Barrett T, Belsham G J, Subbarao S M, Evans S A
AFRC Institute for Animal Health, Pirbright Laboratory, Woking, Surrey, United Kingdom.
Virology. 1989 May;170(1):11-8. doi: 10.1016/0042-6822(89)90346-2.

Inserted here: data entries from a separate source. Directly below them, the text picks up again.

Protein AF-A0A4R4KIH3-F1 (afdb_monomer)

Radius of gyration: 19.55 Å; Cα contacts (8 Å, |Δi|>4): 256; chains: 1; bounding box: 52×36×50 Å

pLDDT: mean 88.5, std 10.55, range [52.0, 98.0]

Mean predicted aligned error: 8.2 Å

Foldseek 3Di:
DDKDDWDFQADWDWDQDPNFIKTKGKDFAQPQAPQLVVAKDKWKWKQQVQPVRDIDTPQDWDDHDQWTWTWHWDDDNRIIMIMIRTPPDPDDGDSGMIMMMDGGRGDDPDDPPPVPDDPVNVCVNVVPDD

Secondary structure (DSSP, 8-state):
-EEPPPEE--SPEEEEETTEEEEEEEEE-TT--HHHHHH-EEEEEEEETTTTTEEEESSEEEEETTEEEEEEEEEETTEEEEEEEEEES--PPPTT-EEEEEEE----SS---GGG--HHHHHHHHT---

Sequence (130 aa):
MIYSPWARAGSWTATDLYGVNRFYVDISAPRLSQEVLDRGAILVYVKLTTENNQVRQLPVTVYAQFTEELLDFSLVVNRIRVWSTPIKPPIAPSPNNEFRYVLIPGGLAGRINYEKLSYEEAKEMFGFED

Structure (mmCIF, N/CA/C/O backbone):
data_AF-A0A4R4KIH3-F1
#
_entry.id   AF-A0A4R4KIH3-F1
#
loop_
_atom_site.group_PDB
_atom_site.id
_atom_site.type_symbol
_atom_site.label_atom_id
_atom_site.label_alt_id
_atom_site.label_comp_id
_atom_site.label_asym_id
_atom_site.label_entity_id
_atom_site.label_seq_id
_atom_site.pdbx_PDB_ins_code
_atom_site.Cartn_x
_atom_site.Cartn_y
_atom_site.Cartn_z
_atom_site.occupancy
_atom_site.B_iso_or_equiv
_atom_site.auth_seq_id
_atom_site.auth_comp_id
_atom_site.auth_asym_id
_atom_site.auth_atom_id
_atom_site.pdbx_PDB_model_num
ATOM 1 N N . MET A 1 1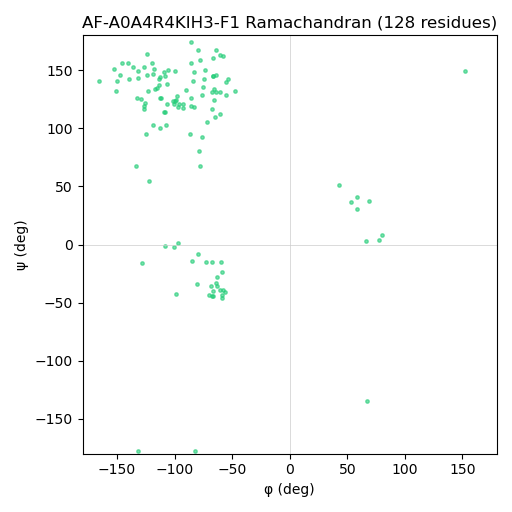 ? -10.577 10.756 10.390 1.00 65.06 1 MET A N 1
ATOM 2 C CA . MET A 1 1 ? -9.727 10.401 9.229 1.00 65.06 1 MET A CA 1
ATOM 3 C C . MET A 1 1 ? -8.315 10.900 9.492 1.00 65.06 1 MET A C 1
ATOM 5 O O . MET A 1 1 ? -8.166 12.022 9.958 1.00 65.06 1 MET A O 1
ATOM 9 N N . ILE A 1 2 ? -7.298 10.078 9.240 1.00 85.12 2 ILE A N 1
ATOM 10 C CA . ILE A 1 2 ? -5.890 10.407 9.498 1.00 85.12 2 ILE A CA 1
ATOM 11 C C . ILE A 1 2 ? -5.123 10.182 8.197 1.00 85.12 2 ILE A C 1
ATOM 13 O O . ILE A 1 2 ? -5.073 9.055 7.719 1.00 85.12 2 ILE A O 1
ATOM 17 N N . TYR A 1 3 ? -4.538 11.229 7.617 1.00 88.38 3 TYR A N 1
ATOM 18 C CA . TYR A 1 3 ? -3.721 11.109 6.407 1.00 88.38 3 TYR A CA 1
ATOM 19 C C . TYR A 1 3 ? -2.243 11.343 6.722 1.00 88.38 3 TYR A C 1
ATOM 21 O O . TYR A 1 3 ? -1.906 12.120 7.617 1.00 88.38 3 TYR A O 1
ATOM 29 N N . SER A 1 4 ? -1.361 10.673 5.985 1.00 93.62 4 SER A N 1
ATOM 30 C CA . SER A 1 4 ? 0.077 10.929 6.050 1.00 93.62 4 SER A CA 1
ATOM 31 C C . SER A 1 4 ? 0.482 12.072 5.110 1.00 93.62 4 SER A C 1
ATOM 33 O O . SER A 1 4 ? -0.182 12.305 4.093 1.00 93.62 4 SER A O 1
ATOM 35 N N . PRO A 1 5 ? 1.606 12.763 5.363 1.00 95.06 5 PRO A N 1
ATOM 36 C CA . PRO A 1 5 ? 2.298 13.464 4.286 1.00 95.06 5 PRO A CA 1
ATOM 37 C C . PRO A 1 5 ? 2.746 12.467 3.200 1.00 95.06 5 PRO A C 1
ATOM 39 O O . PRO A 1 5 ? 2.798 11.255 3.433 1.00 95.06 5 PRO A O 1
ATOM 42 N N . TRP A 1 6 ? 3.065 12.978 2.008 1.00 95.50 6 TRP A N 1
ATOM 43 C CA . TRP A 1 6 ? 3.749 12.188 0.983 1.00 95.50 6 TRP A CA 1
ATOM 44 C C . TRP A 1 6 ? 5.170 11.866 1.456 1.00 95.50 6 TRP A C 1
ATOM 46 O O . TRP A 1 6 ? 5.887 12.763 1.897 1.00 95.50 6 TRP A O 1
ATOM 56 N N . ALA A 1 7 ? 5.571 10.601 1.364 1.00 94.00 7 ALA A N 1
ATOM 57 C CA . ALA A 1 7 ? 6.909 10.139 1.715 1.00 94.00 7 ALA A CA 1
ATOM 58 C C . ALA A 1 7 ? 7.548 9.435 0.517 1.00 94.00 7 ALA A C 1
ATOM 60 O O . ALA A 1 7 ? 6.913 8.587 -0.109 1.00 94.00 7 ALA A O 1
ATOM 61 N N . ARG A 1 8 ? 8.798 9.777 0.192 1.00 95.25 8 ARG A N 1
ATOM 62 C CA . ARG A 1 8 ? 9.532 9.121 -0.901 1.00 95.25 8 ARG A CA 1
ATOM 63 C C . ARG A 1 8 ? 9.807 7.661 -0.548 1.00 95.25 8 ARG A C 1
ATOM 65 O O . ARG A 1 8 ? 10.081 7.354 0.610 1.00 95.25 8 ARG 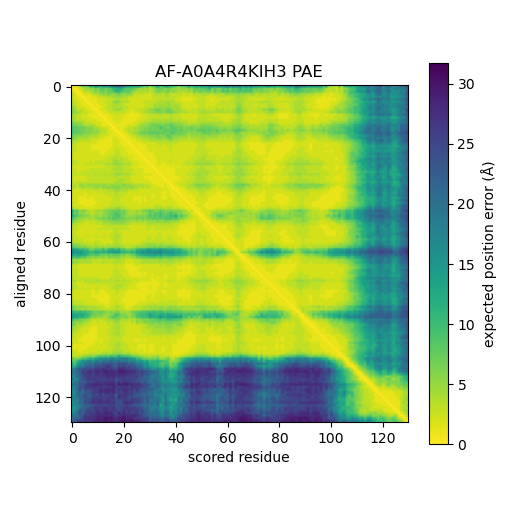A O 1
ATOM 72 N N . ALA A 1 9 ? 9.780 6.793 -1.554 1.00 94.44 9 ALA A N 1
ATOM 73 C CA . ALA A 1 9 ? 10.103 5.377 -1.422 1.00 94.44 9 ALA A CA 1
ATOM 74 C C . ALA A 1 9 ? 11.526 5.177 -0.883 1.00 94.44 9 ALA A C 1
ATOM 76 O O . ALA A 1 9 ? 11.752 4.350 -0.004 1.00 94.44 9 ALA A O 1
ATOM 77 N N . GLY A 1 10 ? 12.480 5.959 -1.401 1.00 93.81 10 GLY A N 1
ATOM 78 C CA . GLY A 1 10 ? 13.890 5.779 -1.083 1.00 93.81 10 GLY A CA 1
ATOM 79 C C . GLY A 1 10 ? 14.409 4.462 -1.656 1.00 93.81 10 GLY A C 1
ATOM 80 O O . GLY A 1 10 ? 14.158 4.141 -2.817 1.00 93.81 10 GLY A O 1
ATOM 81 N N . SER A 1 11 ? 15.153 3.708 -0.853 1.00 95.00 11 SER A N 1
ATOM 82 C CA . SER A 1 11 ? 15.792 2.469 -1.299 1.00 95.00 11 SER A CA 1
ATOM 83 C C . SER A 1 11 ? 14.849 1.274 -1.197 1.00 95.00 11 SER A C 1
ATOM 85 O O . SER A 1 11 ? 14.433 0.889 -0.105 1.00 95.00 11 SER A O 1
ATOM 87 N N . TRP A 1 12 ? 14.581 0.642 -2.336 1.00 95.62 12 TRP A N 1
ATOM 88 C CA . TRP A 1 12 ? 13.857 -0.621 -2.408 1.00 95.62 12 TRP A CA 1
ATOM 89 C C . TRP A 1 12 ? 14.738 -1.793 -1.969 1.00 95.62 12 TRP A C 1
ATOM 91 O O . TRP A 1 12 ? 15.890 -1.906 -2.384 1.00 95.62 12 TRP A O 1
ATOM 101 N N . THR A 1 13 ? 14.184 -2.687 -1.151 1.00 97.12 13 THR A N 1
ATOM 102 C CA . THR A 1 13 ? 14.855 -3.921 -0.725 1.00 97.12 13 THR A CA 1
ATOM 103 C C . THR A 1 13 ? 14.417 -5.074 -1.617 1.00 97.12 13 THR A C 1
ATOM 105 O O . THR A 1 13 ? 13.227 -5.377 -1.678 1.00 97.12 13 THR A O 1
ATOM 108 N N . ALA A 1 14 ? 15.363 -5.716 -2.305 1.00 95.75 14 ALA A N 1
ATOM 109 C CA . ALA A 1 14 ? 15.104 -6.920 -3.091 1.00 95.75 14 ALA A CA 1
ATOM 110 C C . ALA A 1 14 ? 14.902 -8.137 -2.177 1.00 95.75 14 ALA A C 1
ATOM 112 O O . ALA A 1 14 ? 15.576 -8.279 -1.155 1.00 95.75 14 ALA A O 1
ATOM 113 N N . THR A 1 15 ? 13.990 -9.030 -2.545 1.00 95.50 15 THR A N 1
ATOM 114 C CA . THR A 1 15 ? 13.738 -10.279 -1.826 1.00 95.50 15 THR A CA 1
ATOM 115 C C . THR A 1 15 ? 13.194 -11.342 -2.773 1.00 95.50 15 THR A C 1
ATOM 117 O O . THR A 1 15 ? 12.530 -11.012 -3.752 1.00 95.50 15 THR A O 1
ATOM 120 N N . ASP A 1 16 ? 13.463 -12.610 -2.477 1.00 92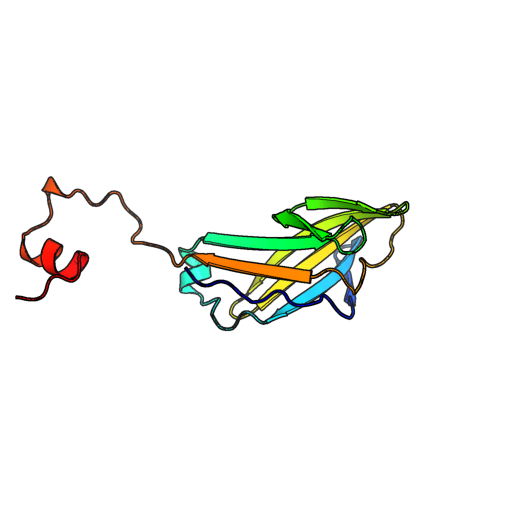.88 16 ASP A N 1
ATOM 121 C CA . ASP A 1 16 ? 12.789 -13.735 -3.118 1.00 92.88 16 ASP A CA 1
ATOM 122 C C . ASP A 1 16 ? 11.704 -14.248 -2.171 1.00 92.88 16 ASP A C 1
ATOM 124 O O . ASP A 1 16 ? 11.982 -14.610 -1.024 1.00 92.88 16 ASP A O 1
ATOM 128 N N . LEU A 1 17 ? 10.458 -14.237 -2.639 1.00 88.00 17 LEU A N 1
ATOM 129 C CA . LEU A 1 17 ? 9.328 -14.785 -1.905 1.00 88.00 17 LEU A CA 1
ATOM 130 C C . LEU A 1 17 ? 8.732 -15.925 -2.728 1.00 88.00 17 LEU A C 1
ATOM 132 O O . LEU A 1 17 ? 8.022 -15.689 -3.703 1.00 88.00 17 LEU A O 1
ATOM 136 N N . TYR A 1 18 ? 9.028 -17.160 -2.322 1.00 89.06 18 TYR A N 1
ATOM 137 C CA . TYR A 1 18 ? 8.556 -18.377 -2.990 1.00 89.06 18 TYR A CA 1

A cDNA clone containing the complete coding sequence of the rinderpest fusion protein (F) gene was inserted into the thymidine kinase gene of vaccinia virus (WR strain) under the control of the 7.5K early/late vaccinia virus promoter. All forms of the F protein, i.e., the glycosylated F0 precursor, the unglycosylated F1 protein, and the glycosylated F2 protein, were detected in cells infected with the recombinant virus. Vaccination of rabbits with the recombinant virus induced antibodies which reacted in an ELISA system specific for rinderpest. The rabbit sera contained neutralizing antibodies against rinderpest virus and precipitated the F protein from lysates of rinderpest infected cells. Rabbits vaccinated with the recombinant rinderpest F gene vaccinia virus were protected from a lethal challenge with the lapinized Nakamura 3 strain of rinderpest virus. Variations in the severity of clinical symptoms correlated with the level of anti-F protein antibodies produced.
将含有牛瘟融合蛋白(F)基因完整编码序列的cDNA克隆,在痘苗病毒7.5K早期/晚期启动子的控制下,插入痘苗病毒(WR株)的胸苷激酶基因中。在感染重组病毒的细胞中检测到了F蛋白的所有形式,即糖基化的F0前体、未糖基化的F1蛋白和糖基化的F2蛋白。用重组病毒对兔子进行免疫接种可诱导产生在牛瘟特异性ELISA系统中发生反应的抗体。兔血清中含有抗牛瘟病毒的中和抗体,并能从牛瘟感染细胞的裂解物中沉淀出F蛋白。用重组牛瘟F基因痘苗病毒免疫接种的兔子,可免受兔化中村3型牛瘟病毒的致死性攻击。临床症状严重程度的差异与所产生的抗F蛋白抗体水平相关。